RECORDS FOR THIS TASK
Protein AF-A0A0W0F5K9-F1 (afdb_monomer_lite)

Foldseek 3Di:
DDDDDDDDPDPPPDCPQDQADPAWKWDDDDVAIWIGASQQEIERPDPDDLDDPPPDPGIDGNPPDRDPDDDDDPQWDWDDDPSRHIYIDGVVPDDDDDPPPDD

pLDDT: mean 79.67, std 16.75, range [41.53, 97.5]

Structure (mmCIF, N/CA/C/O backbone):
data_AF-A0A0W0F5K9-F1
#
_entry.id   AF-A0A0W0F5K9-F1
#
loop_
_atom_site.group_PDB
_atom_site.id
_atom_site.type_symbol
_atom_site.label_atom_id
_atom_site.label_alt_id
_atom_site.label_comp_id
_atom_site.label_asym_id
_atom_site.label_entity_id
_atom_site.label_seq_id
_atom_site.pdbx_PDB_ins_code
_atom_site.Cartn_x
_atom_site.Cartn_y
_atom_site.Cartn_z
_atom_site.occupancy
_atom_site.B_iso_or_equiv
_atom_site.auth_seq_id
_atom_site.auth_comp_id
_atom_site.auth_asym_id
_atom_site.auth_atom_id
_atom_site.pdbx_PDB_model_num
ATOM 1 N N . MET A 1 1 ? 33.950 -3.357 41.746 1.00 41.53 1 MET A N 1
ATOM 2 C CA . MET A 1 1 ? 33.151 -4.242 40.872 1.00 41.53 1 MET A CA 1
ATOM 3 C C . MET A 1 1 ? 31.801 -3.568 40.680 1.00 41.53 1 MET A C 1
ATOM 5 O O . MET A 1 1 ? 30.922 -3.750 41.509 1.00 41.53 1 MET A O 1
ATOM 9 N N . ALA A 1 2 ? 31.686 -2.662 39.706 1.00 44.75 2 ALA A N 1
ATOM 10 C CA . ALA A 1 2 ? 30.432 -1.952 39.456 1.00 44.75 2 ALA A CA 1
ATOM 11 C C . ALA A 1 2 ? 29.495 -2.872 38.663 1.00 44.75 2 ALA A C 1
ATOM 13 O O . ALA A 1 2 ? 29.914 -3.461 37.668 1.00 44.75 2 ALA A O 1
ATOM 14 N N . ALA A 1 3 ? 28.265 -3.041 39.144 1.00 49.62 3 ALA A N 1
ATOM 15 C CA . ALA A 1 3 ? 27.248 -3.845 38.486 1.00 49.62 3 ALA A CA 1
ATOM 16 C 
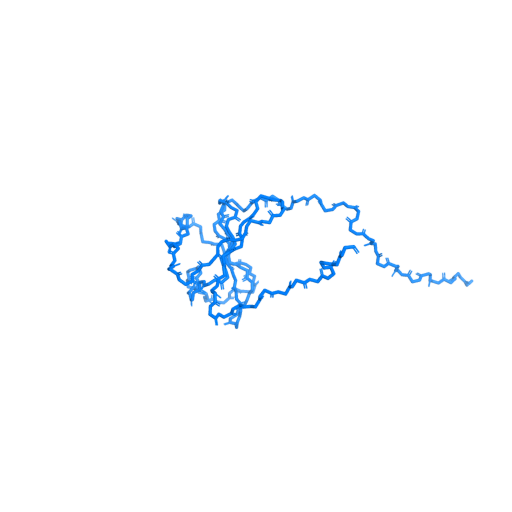C . ALA A 1 3 ? 26.861 -3.199 37.145 1.00 49.62 3 ALA A C 1
ATOM 18 O O . ALA A 1 3 ? 26.539 -2.014 37.092 1.00 49.62 3 ALA A O 1
ATOM 19 N N . ASN A 1 4 ? 26.926 -3.982 36.070 1.00 63.56 4 ASN A N 1
ATOM 20 C CA . ASN A 1 4 ? 26.529 -3.581 34.726 1.00 63.56 4 ASN A CA 1
ATOM 21 C C . ASN A 1 4 ? 24.993 -3.565 34.664 1.00 63.56 4 ASN A C 1
ATOM 23 O O . ASN A 1 4 ? 24.371 -4.621 34.556 1.00 63.56 4 ASN A O 1
ATOM 27 N N . THR A 1 5 ? 24.378 -2.393 34.822 1.00 62.72 5 THR A N 1
ATOM 28 C CA . THR A 1 5 ? 22.921 -2.240 34.715 1.00 62.72 5 THR A CA 1
ATOM 29 C C . THR A 1 5 ? 22.467 -2.680 33.315 1.00 62.72 5 THR A C 1
ATOM 31 O O . THR A 1 5 ? 23.075 -2.243 32.334 1.00 62.72 5 THR A O 1
ATOM 34 N N . PRO A 1 6 ? 21.433 -3.532 33.178 1.00 59.31 6 PRO A N 1
ATOM 35 C CA . PRO A 1 6 ? 20.903 -3.905 31.871 1.00 59.31 6 PRO A CA 1
ATOM 36 C C . PRO A 1 6 ? 20.405 -2.663 31.122 1.00 59.31 6 PRO A C 1
ATOM 38 O O . PRO A 1 6 ? 19.769 -1.791 31.713 1.00 59.31 6 PRO A O 1
ATOM 41 N N . PHE A 1 7 ? 20.677 -2.591 29.819 1.00 58.50 7 PHE A N 1
ATOM 42 C CA . PHE A 1 7 ? 20.070 -1.596 28.936 1.00 58.50 7 PHE A CA 1
ATOM 43 C C . PHE A 1 7 ? 18.560 -1.866 28.893 1.00 58.50 7 PHE A C 1
ATOM 45 O O . PHE A 1 7 ? 18.128 -2.883 28.353 1.00 58.50 7 PHE A O 1
ATOM 52 N N . HIS A 1 8 ? 17.760 -1.002 29.516 1.00 50.84 8 HIS A N 1
ATOM 53 C CA . HIS A 1 8 ? 16.309 -1.047 29.369 1.00 50.84 8 HIS A CA 1
ATOM 54 C C . HIS A 1 8 ? 15.932 -0.510 27.985 1.00 50.84 8 HIS A C 1
ATOM 56 O O . HIS A 1 8 ? 16.510 0.486 27.545 1.00 50.84 8 HIS A O 1
ATOM 62 N N . ASP A 1 9 ? 14.967 -1.159 27.326 1.00 53.50 9 ASP A N 1
ATOM 63 C CA . ASP A 1 9 ? 14.310 -0.644 26.124 1.00 53.50 9 ASP A CA 1
ATOM 64 C C . ASP A 1 9 ? 13.884 0.804 26.370 1.00 53.50 9 ASP A C 1
ATOM 66 O O . ASP A 1 9 ? 12.996 1.088 27.179 1.00 53.50 9 ASP A O 1
ATOM 70 N N . THR A 1 10 ? 14.548 1.740 25.697 1.00 57.25 10 THR A N 1
ATOM 71 C CA . THR A 1 10 ? 14.098 3.126 25.663 1.00 57.25 10 THR A CA 1
ATOM 72 C C . THR A 1 10 ? 12.702 3.150 25.041 1.00 57.25 10 THR A C 1
ATOM 74 O O . THR A 1 10 ? 12.556 2.719 23.894 1.00 57.25 10 THR A O 1
ATOM 77 N N . PRO A 1 11 ? 11.672 3.665 25.740 1.00 54.19 11 PRO A N 1
ATOM 78 C CA . PRO A 1 11 ? 10.394 3.940 25.103 1.00 54.19 11 PRO A CA 1
ATOM 79 C C . PRO A 1 11 ? 10.630 4.902 23.931 1.00 54.19 11 PRO A C 1
ATOM 81 O O . PRO A 1 11 ? 11.558 5.710 23.974 1.00 54.19 11 PRO A O 1
ATOM 84 N N . ILE A 1 12 ? 9.794 4.801 22.894 1.00 60.31 12 ILE A N 1
ATOM 85 C CA . ILE A 1 12 ? 9.808 5.538 21.609 1.00 60.31 12 ILE A CA 1
ATOM 86 C C . ILE A 1 12 ? 9.565 7.064 21.797 1.00 60.31 12 ILE A C 1
ATOM 88 O O . ILE A 1 12 ? 8.803 7.727 21.100 1.00 60.31 12 ILE A O 1
ATOM 92 N N . LEU A 1 13 ? 10.213 7.685 22.775 1.00 44.69 13 LEU A N 1
ATOM 93 C CA . LEU A 1 13 ? 10.127 9.106 23.067 1.00 44.69 13 LEU A CA 1
ATOM 94 C C . LEU A 1 13 ? 11.056 9.858 22.101 1.00 44.69 13 LEU A C 1
ATOM 96 O O . LEU A 1 13 ? 12.180 10.211 22.442 1.00 44.69 13 LEU A O 1
ATOM 100 N N . GLY A 1 14 ? 10.604 10.031 20.855 1.00 53.31 14 GLY A N 1
ATOM 101 C CA . GLY A 1 14 ? 11.362 10.752 19.827 1.00 53.31 14 GLY A CA 1
ATOM 102 C C . GLY A 1 14 ? 11.273 10.213 18.401 1.00 53.31 14 GLY A C 1
ATOM 103 O O . GLY A 1 14 ? 12.155 10.537 17.609 1.00 53.31 14 GLY A O 1
ATOM 104 N N . MET A 1 15 ? 10.255 9.419 18.033 1.00 54.00 15 MET A N 1
ATOM 105 C CA . MET A 1 15 ? 10.002 9.120 16.615 1.00 54.00 15 MET A CA 1
ATOM 106 C C . MET A 1 15 ? 9.602 10.402 15.874 1.00 54.00 15 MET A C 1
ATOM 108 O O . MET A 1 15 ? 8.430 10.698 15.660 1.00 54.00 15 MET A O 1
ATOM 112 N N . VAL A 1 16 ? 10.609 11.168 15.460 1.00 58.12 16 VAL A N 1
ATOM 113 C CA . VAL A 1 16 ? 10.502 12.074 14.324 1.00 58.12 16 VAL A CA 1
ATOM 114 C C . VAL A 1 16 ? 10.025 11.202 13.171 1.00 58.12 16 VAL A C 1
ATOM 116 O O . VAL A 1 16 ? 10.684 10.219 12.824 1.00 58.12 16 VAL A O 1
ATOM 119 N N . SER A 1 17 ? 8.843 11.499 12.629 1.00 68.19 17 SER A N 1
ATOM 120 C CA . SER A 1 17 ? 8.322 10.774 11.474 1.00 68.19 17 SER A CA 1
ATOM 121 C C . SER A 1 17 ? 9.410 10.734 10.406 1.00 68.19 17 SER A C 1
ATOM 123 O O . SER A 1 17 ? 9.916 11.788 10.010 1.00 68.19 17 SER A O 1
ATOM 125 N N . ARG A 1 18 ? 9.790 9.533 9.954 1.00 80.81 18 ARG A N 1
ATOM 126 C CA . ARG A 1 18 ? 10.790 9.389 8.892 1.00 80.81 18 ARG A CA 1
ATOM 127 C C . ARG A 1 18 
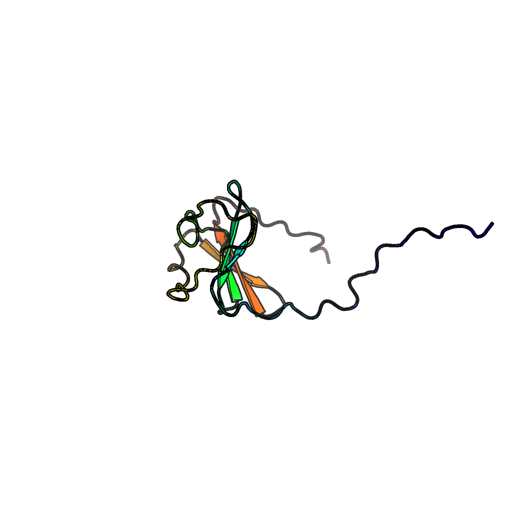? 10.349 10.250 7.696 1.00 80.81 18 ARG A C 1
ATOM 129 O O . ARG A 1 18 ? 9.184 10.120 7.301 1.00 80.81 18 ARG A O 1
ATOM 136 N N . PRO A 1 19 ? 11.217 11.096 7.114 1.00 85.50 19 PRO A N 1
ATOM 137 C CA . PRO A 1 19 ? 10.865 11.868 5.925 1.00 85.50 19 PRO A CA 1
ATOM 138 C C . PRO A 1 19 ? 10.349 10.966 4.789 1.00 85.50 19 PRO A C 1
ATOM 140 O O . PRO A 1 19 ? 10.708 9.782 4.753 1.00 85.50 19 PRO A O 1
ATOM 143 N N . PRO A 1 20 ? 9.497 11.470 3.881 1.00 87.00 20 PRO A N 1
ATOM 144 C CA . PRO A 1 20 ? 9.151 10.753 2.656 1.00 87.00 20 PRO A CA 1
ATOM 145 C C . PRO A 1 20 ? 10.397 10.403 1.836 1.00 87.00 20 PRO A C 1
ATOM 147 O O . PRO A 1 20 ? 11.427 11.071 1.929 1.00 87.00 20 PRO A O 1
ATOM 150 N N . VAL A 1 21 ? 10.301 9.351 1.027 1.00 88.88 21 VAL A N 1
ATOM 151 C CA . VAL A 1 21 ? 11.364 8.985 0.081 1.00 88.88 21 VAL A CA 1
ATOM 152 C C . VAL A 1 21 ? 11.398 9.957 -1.097 1.00 88.88 21 VAL A C 1
ATOM 154 O O . VAL A 1 21 ? 10.361 10.430 -1.546 1.00 88.88 21 VAL A O 1
ATOM 157 N N . GLU A 1 22 ? 12.587 10.249 -1.620 1.00 89.69 22 GLU A N 1
ATOM 158 C CA . GLU A 1 22 ? 12.749 11.163 -2.765 1.00 89.69 22 GLU A CA 1
ATOM 159 C C . GLU A 1 22 ? 12.452 10.493 -4.118 1.00 89.69 22 GLU A C 1
ATOM 161 O O . GLU A 1 22 ? 12.156 11.159 -5.106 1.00 89.69 22 GLU A O 1
ATOM 166 N N . SER A 1 23 ? 12.511 9.163 -4.165 1.00 89.19 23 SER A N 1
ATOM 167 C CA . SER A 1 23 ? 12.177 8.324 -5.324 1.00 89.19 23 SER A CA 1
ATOM 168 C C . SER A 1 23 ? 11.494 7.045 -4.848 1.00 89.19 23 SER A C 1
ATOM 170 O O . SER A 1 23 ? 11.478 6.785 -3.646 1.00 89.19 23 SER A O 1
ATOM 172 N N . ALA A 1 24 ? 10.909 6.251 -5.748 1.00 90.31 24 ALA A N 1
ATOM 173 C CA . ALA A 1 24 ? 10.375 4.956 -5.344 1.00 90.31 24 ALA A CA 1
ATOM 174 C C . ALA A 1 24 ? 11.504 4.038 -4.850 1.00 90.31 24 ALA A C 1
ATOM 176 O O . ALA A 1 24 ? 12.504 3.825 -5.544 1.00 90.31 24 ALA A O 1
ATOM 177 N N . ILE A 1 25 ? 11.336 3.505 -3.641 1.00 90.19 25 ILE A N 1
ATOM 178 C CA . ILE A 1 25 ? 12.311 2.629 -2.993 1.00 90.19 25 ILE A CA 1
ATOM 179 C C . ILE A 1 25 ? 11.631 1.318 -2.637 1.00 90.19 25 ILE A C 1
ATOM 181 O O . ILE A 1 25 ? 10.
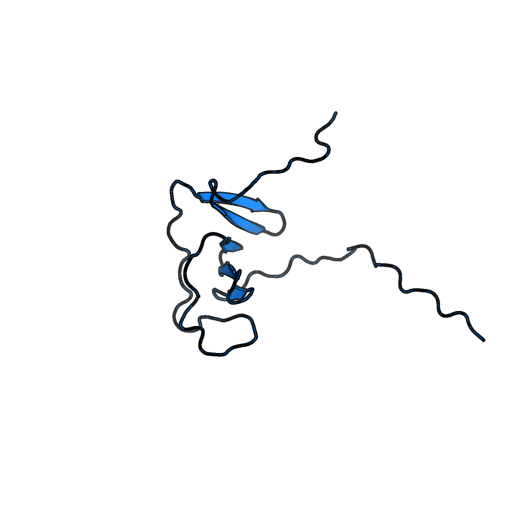593 1.302 -1.971 1.00 90.19 25 ILE A O 1
ATOM 185 N N . GLU A 1 26 ? 12.248 0.216 -3.050 1.00 90.44 26 GLU A N 1
ATOM 186 C CA . GLU A 1 26 ? 11.845 -1.113 -2.625 1.00 90.44 26 GLU A CA 1
ATOM 187 C C . GLU A 1 26 ? 12.574 -1.505 -1.342 1.00 90.44 26 GLU A C 1
ATOM 189 O O . GLU A 1 26 ? 13.799 -1.413 -1.249 1.00 90.44 26 GLU A O 1
ATOM 194 N N . PHE A 1 27 ? 11.820 -2.017 -0.379 1.00 89.25 27 PHE A N 1
ATOM 195 C CA . PHE A 1 27 ? 12.321 -2.580 0.866 1.00 89.25 27 PHE A CA 1
ATOM 196 C C . PHE A 1 27 ? 11.966 -4.065 0.961 1.00 89.25 27 PHE A C 1
ATOM 198 O O . PHE A 1 27 ? 10.993 -4.523 0.366 1.00 89.25 27 PHE A O 1
ATOM 205 N N . GLY A 1 28 ? 12.730 -4.820 1.750 1.00 87.38 28 GLY A N 1
ATOM 206 C CA . GLY A 1 28 ? 12.546 -6.263 1.916 1.00 87.38 28 GLY A CA 1
ATOM 207 C C . GLY A 1 28 ? 13.488 -7.095 1.040 1.00 87.38 28 GLY A C 1
ATOM 208 O O . GLY A 1 28 ? 14.585 -6.651 0.704 1.00 87.38 28 GLY A O 1
ATOM 209 N N . GLY A 1 29 ? 13.082 -8.329 0.724 1.00 80.25 29 GLY A N 1
ATOM 210 C CA . GLY A 1 29 ? 13.894 -9.342 0.037 1.00 80.25 29 GLY A CA 1
ATOM 211 C C . GLY A 1 29 ? 13.086 -10.196 -0.947 1.00 80.25 29 GLY A C 1
ATOM 212 O O . GLY A 1 29 ? 11.946 -9.872 -1.269 1.00 80.25 29 GLY A O 1
ATOM 213 N N . ASN A 1 30 ? 13.675 -11.276 -1.475 1.00 74.06 30 ASN A N 1
ATOM 214 C CA . ASN A 1 30 ? 13.069 -12.063 -2.569 1.00 74.06 30 ASN A CA 1
ATOM 215 C C . ASN A 1 30 ? 11.762 -12.784 -2.191 1.00 74.06 30 ASN A C 1
ATOM 217 O O . ASN A 1 30 ? 11.006 -13.161 -3.077 1.00 74.06 30 ASN A O 1
ATOM 221 N N . GLY A 1 31 ? 11.500 -12.996 -0.897 1.00 76.06 31 GLY A N 1
ATOM 222 C CA . GLY A 1 31 ? 10.277 -13.658 -0.423 1.00 76.06 31 GLY A CA 1
ATOM 223 C C . GLY A 1 31 ? 9.156 -12.704 -0.001 1.00 76.06 31 GLY A C 1
ATOM 224 O O . GLY A 1 31 ? 7.994 -13.095 -0.009 1.00 76.06 31 GLY A O 1
ATOM 225 N N . ALA A 1 32 ? 9.491 -11.468 0.375 1.00 84.44 32 ALA A N 1
ATOM 226 C CA . ALA A 1 32 ? 8.540 -10.453 0.813 1.00 84.44 32 ALA A CA 1
ATOM 227 C C . ALA A 1 32 ? 9.181 -9.073 0.661 1.00 84.44 32 ALA A C 1
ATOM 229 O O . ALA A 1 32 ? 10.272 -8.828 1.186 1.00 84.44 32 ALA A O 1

ASSIGNMENT
Given the records above, return the lines starting at the one that holds "ATOM 13 O O" and ending at the one that holds "ATOM 18 O O", exactly, and nothing besides; leave every picture out.

RESULT FOR THIS TASK
ATOM 13 O O . ALA A 1 2 ? 29.914 -3.461 37.668 1.00 44.75 2 ALA A O 1
ATOM 14 N N . ALA A 1 3 ? 28.265 -3.041 39.144 1.00 49.62 3 ALA A N 1
ATOM 15 C CA . ALA A 1 3 ? 27.248 -3.845 38.486 1.00 49.62 3 ALA A CA 1
ATOM 16 C 
C . ALA A 1 3 ? 26.861 -3.199 37.145 1.00 49.62 3 ALA A C 1
ATOM 18 O O . ALA A 1 3 ? 26.539 -2.014 37.092 1.00 49.62 3 ALA A O 1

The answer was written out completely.